Task details:
Reproduce, from the lines below, exactly the stretch that begins at the line containing "ATOM 10 O O" and ends at the line containing "ATOM 31 C CA", both included.

Available data:
• • • •
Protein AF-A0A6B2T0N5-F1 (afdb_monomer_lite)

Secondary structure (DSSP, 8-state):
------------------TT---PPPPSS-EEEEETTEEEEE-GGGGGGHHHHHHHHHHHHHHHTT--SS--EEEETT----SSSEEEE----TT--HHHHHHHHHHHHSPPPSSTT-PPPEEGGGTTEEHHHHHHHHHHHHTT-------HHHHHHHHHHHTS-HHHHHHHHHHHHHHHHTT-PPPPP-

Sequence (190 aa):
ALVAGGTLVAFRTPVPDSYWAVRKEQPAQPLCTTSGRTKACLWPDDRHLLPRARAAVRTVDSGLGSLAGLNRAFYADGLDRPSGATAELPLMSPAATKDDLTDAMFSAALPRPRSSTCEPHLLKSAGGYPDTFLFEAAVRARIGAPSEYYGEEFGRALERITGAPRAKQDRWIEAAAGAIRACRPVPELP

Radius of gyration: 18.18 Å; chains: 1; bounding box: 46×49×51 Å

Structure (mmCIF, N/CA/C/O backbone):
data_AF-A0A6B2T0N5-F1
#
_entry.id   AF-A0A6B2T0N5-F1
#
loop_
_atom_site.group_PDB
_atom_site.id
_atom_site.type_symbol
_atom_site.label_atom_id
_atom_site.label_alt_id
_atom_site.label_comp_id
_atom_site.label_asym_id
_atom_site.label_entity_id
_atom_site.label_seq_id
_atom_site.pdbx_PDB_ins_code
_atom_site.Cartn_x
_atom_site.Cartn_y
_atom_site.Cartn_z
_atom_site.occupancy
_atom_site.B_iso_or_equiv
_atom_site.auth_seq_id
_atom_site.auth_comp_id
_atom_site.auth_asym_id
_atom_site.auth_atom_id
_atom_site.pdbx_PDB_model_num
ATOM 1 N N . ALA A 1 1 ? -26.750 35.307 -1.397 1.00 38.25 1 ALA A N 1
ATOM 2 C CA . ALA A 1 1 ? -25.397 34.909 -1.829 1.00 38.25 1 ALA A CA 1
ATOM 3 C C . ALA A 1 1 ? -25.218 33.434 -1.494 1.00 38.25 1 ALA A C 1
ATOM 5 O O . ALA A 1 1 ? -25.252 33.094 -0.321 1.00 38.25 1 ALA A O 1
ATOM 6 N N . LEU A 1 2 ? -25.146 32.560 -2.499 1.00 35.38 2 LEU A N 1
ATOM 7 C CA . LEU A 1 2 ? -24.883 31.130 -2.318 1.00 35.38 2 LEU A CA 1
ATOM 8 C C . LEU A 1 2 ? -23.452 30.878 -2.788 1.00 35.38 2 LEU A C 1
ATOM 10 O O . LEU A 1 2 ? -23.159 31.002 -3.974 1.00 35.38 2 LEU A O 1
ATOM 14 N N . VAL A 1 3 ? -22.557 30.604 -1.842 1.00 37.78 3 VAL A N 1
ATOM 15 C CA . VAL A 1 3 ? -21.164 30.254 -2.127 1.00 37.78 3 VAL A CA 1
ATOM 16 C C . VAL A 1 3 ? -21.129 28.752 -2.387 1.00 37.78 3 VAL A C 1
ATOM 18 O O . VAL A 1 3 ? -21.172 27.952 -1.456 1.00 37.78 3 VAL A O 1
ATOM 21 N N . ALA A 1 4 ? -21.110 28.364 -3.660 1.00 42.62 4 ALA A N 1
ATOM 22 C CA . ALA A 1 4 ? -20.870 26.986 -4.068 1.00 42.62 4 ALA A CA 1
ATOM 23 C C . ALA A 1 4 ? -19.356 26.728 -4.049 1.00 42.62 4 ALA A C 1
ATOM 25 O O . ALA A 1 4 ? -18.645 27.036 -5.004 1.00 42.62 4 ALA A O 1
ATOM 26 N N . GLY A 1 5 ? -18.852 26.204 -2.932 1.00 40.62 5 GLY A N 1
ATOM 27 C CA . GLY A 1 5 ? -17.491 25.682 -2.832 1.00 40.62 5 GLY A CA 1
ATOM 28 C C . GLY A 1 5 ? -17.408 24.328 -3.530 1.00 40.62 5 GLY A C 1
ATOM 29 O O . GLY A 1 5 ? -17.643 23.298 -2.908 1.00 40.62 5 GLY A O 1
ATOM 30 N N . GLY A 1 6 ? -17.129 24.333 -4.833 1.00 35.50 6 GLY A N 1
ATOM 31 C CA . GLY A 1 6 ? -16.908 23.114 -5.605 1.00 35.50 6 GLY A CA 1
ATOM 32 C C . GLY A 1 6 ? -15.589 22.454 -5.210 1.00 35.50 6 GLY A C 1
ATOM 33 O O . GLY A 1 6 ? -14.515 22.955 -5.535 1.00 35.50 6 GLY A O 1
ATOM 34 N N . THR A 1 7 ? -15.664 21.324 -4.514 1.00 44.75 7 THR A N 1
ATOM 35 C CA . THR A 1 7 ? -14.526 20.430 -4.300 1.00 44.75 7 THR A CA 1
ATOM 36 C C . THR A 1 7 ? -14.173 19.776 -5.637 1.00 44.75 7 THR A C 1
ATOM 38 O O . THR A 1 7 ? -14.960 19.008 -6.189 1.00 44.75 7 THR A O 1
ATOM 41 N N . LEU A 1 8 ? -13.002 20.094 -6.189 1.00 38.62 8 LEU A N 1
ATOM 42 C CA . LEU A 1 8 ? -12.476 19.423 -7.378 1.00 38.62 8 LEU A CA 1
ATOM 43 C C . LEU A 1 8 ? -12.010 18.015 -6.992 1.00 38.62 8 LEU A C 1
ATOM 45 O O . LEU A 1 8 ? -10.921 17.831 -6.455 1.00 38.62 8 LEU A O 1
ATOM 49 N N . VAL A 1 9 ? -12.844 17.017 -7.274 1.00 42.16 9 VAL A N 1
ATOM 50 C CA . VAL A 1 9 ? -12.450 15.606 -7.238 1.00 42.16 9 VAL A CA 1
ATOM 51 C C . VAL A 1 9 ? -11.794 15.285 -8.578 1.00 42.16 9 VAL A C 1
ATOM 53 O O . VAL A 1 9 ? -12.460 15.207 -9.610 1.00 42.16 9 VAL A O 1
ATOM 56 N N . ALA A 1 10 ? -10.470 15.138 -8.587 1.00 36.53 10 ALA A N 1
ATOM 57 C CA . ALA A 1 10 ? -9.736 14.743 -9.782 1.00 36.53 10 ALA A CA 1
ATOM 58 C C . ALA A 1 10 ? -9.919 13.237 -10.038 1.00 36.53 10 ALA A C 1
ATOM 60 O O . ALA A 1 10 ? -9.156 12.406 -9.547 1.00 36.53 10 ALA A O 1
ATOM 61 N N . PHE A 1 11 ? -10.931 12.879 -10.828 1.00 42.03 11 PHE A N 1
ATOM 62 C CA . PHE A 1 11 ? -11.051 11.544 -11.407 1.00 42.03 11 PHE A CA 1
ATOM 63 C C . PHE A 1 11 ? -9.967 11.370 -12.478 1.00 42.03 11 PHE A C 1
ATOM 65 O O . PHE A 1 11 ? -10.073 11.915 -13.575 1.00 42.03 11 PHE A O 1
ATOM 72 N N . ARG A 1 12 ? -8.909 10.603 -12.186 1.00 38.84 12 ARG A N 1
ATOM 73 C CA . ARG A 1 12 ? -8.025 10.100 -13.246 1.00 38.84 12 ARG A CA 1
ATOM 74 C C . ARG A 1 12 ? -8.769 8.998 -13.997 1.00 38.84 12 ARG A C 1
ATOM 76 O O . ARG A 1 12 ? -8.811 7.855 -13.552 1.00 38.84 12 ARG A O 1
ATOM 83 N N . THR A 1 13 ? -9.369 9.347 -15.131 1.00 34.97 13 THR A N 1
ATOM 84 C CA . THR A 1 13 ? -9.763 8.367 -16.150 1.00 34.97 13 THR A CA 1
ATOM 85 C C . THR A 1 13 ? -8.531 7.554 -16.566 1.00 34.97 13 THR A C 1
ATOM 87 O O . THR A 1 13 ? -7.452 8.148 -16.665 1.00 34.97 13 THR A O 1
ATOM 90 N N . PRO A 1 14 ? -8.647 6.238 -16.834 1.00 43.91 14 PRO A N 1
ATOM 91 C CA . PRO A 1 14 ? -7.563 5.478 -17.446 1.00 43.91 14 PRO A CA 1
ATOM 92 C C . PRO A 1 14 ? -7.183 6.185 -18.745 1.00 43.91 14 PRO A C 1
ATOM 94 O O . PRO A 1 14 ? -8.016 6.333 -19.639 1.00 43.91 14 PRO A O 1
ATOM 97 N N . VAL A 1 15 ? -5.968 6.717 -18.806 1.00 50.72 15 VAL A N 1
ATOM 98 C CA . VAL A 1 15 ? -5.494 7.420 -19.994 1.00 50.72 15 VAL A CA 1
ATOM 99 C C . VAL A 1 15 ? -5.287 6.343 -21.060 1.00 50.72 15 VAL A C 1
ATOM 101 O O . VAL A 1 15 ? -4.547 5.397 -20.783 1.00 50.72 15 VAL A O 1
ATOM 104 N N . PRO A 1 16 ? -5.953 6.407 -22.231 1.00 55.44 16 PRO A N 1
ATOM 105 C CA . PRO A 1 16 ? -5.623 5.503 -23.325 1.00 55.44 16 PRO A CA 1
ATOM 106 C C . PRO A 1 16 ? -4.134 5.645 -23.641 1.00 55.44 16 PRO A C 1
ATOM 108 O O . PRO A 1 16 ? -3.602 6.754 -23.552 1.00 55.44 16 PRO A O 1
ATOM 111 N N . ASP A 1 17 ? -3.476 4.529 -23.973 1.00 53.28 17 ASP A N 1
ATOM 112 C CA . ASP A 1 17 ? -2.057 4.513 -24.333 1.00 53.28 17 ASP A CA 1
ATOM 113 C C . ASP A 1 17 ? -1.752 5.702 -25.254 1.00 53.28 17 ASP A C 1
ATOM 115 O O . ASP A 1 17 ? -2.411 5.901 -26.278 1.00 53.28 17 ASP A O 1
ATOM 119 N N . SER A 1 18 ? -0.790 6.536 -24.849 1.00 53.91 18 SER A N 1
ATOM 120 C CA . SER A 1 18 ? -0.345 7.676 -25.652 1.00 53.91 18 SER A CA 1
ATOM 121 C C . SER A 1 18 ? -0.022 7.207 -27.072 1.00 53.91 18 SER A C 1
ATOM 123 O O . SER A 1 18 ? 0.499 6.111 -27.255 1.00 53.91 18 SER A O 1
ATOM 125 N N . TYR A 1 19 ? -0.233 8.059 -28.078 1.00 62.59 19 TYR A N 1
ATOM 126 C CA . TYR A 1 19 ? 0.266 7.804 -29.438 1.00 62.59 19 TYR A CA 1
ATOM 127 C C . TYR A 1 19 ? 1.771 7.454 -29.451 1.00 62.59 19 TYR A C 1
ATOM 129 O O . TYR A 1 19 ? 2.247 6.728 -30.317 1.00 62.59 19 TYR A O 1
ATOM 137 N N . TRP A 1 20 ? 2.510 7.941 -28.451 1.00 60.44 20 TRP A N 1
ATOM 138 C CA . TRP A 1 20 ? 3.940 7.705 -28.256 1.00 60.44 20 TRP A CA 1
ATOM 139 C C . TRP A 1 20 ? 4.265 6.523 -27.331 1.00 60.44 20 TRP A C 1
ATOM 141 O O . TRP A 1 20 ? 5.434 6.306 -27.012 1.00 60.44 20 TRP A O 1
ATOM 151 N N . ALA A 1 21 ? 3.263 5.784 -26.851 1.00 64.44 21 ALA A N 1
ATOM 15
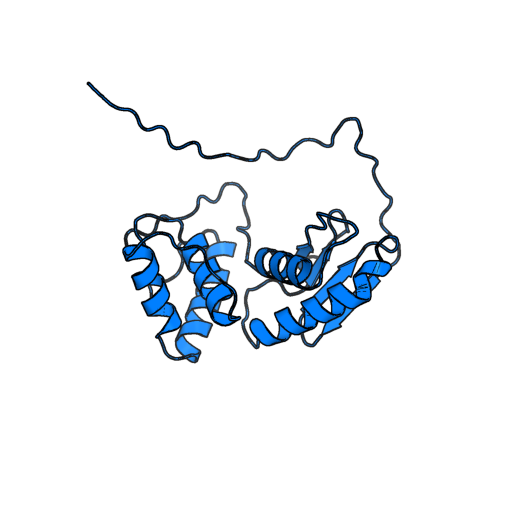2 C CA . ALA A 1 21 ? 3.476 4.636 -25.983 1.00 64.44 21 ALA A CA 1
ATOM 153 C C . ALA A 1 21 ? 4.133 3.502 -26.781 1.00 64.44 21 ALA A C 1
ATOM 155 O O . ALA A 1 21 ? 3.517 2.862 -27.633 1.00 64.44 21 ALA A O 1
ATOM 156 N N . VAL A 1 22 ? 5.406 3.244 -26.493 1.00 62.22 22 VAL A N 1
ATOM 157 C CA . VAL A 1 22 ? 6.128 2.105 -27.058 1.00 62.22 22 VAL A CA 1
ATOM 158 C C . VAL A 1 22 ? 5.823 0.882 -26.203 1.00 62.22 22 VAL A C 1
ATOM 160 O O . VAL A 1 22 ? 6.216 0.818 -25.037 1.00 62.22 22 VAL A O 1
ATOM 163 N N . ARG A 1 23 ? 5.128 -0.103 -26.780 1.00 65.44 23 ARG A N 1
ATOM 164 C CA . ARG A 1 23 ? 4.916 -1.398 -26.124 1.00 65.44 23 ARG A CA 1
• • • •
Task solution:
ATOM 10 O O . LEU A 1 2 ? -23.159 31.002 -3.974 1.00 35.38 2 LEU A O 1
ATOM 14 N N . VAL A 1 3 ? -22.557 30.604 -1.842 1.00 37.78 3 VAL A N 1
ATOM 15 C CA . VAL A 1 3 ? -21.164 30.254 -2.127 1.00 37.78 3 VAL A CA 1
ATOM 16 C C . VAL A 1 3 ? -21.129 28.752 -2.387 1.00 37.78 3 VAL A C 1
ATOM 18 O O . VAL A 1 3 ? -21.172 27.952 -1.456 1.00 37.78 3 VAL A O 1
ATOM 21 N N . ALA A 1 4 ? -21.110 28.364 -3.660 1.00 42.62 4 ALA A N 1
ATOM 22 C CA . ALA A 1 4 ? -20.870 26.986 -4.068 1.00 42.62 4 ALA A CA 1
ATOM 23 C C . ALA A 1 4 ? -19.356 26.728 -4.049 1.00 42.62 4 ALA A C 1
ATOM 25 O O . ALA A 1 4 ? -18.645 27.036 -5.004 1.00 42.62 4 ALA A O 1
ATOM 26 N N . GLY A 1 5 ? -18.852 26.204 -2.932 1.00 40.62 5 GLY A N 1
ATOM 27 C CA . GLY A 1 5 ? -17.491 25.682 -2.832 1.00 40.62 5 GLY A CA 1
ATOM 28 C C . GLY A 1 5 ? -17.408 24.328 -3.530 1.00 40.62 5 GLY A C 1
ATOM 29 O O . GLY A 1 5 ? -17.643 23.298 -2.908 1.00 40.62 5 GLY A O 1
ATOM 30 N N . GLY A 1 6 ? -17.129 24.333 -4.833 1.00 35.50 6 GLY A N 1
ATOM 31 C CA . GLY A 1 6 ? -16.908 23.114 -5.605 1.00 35.50 6 GLY A CA 1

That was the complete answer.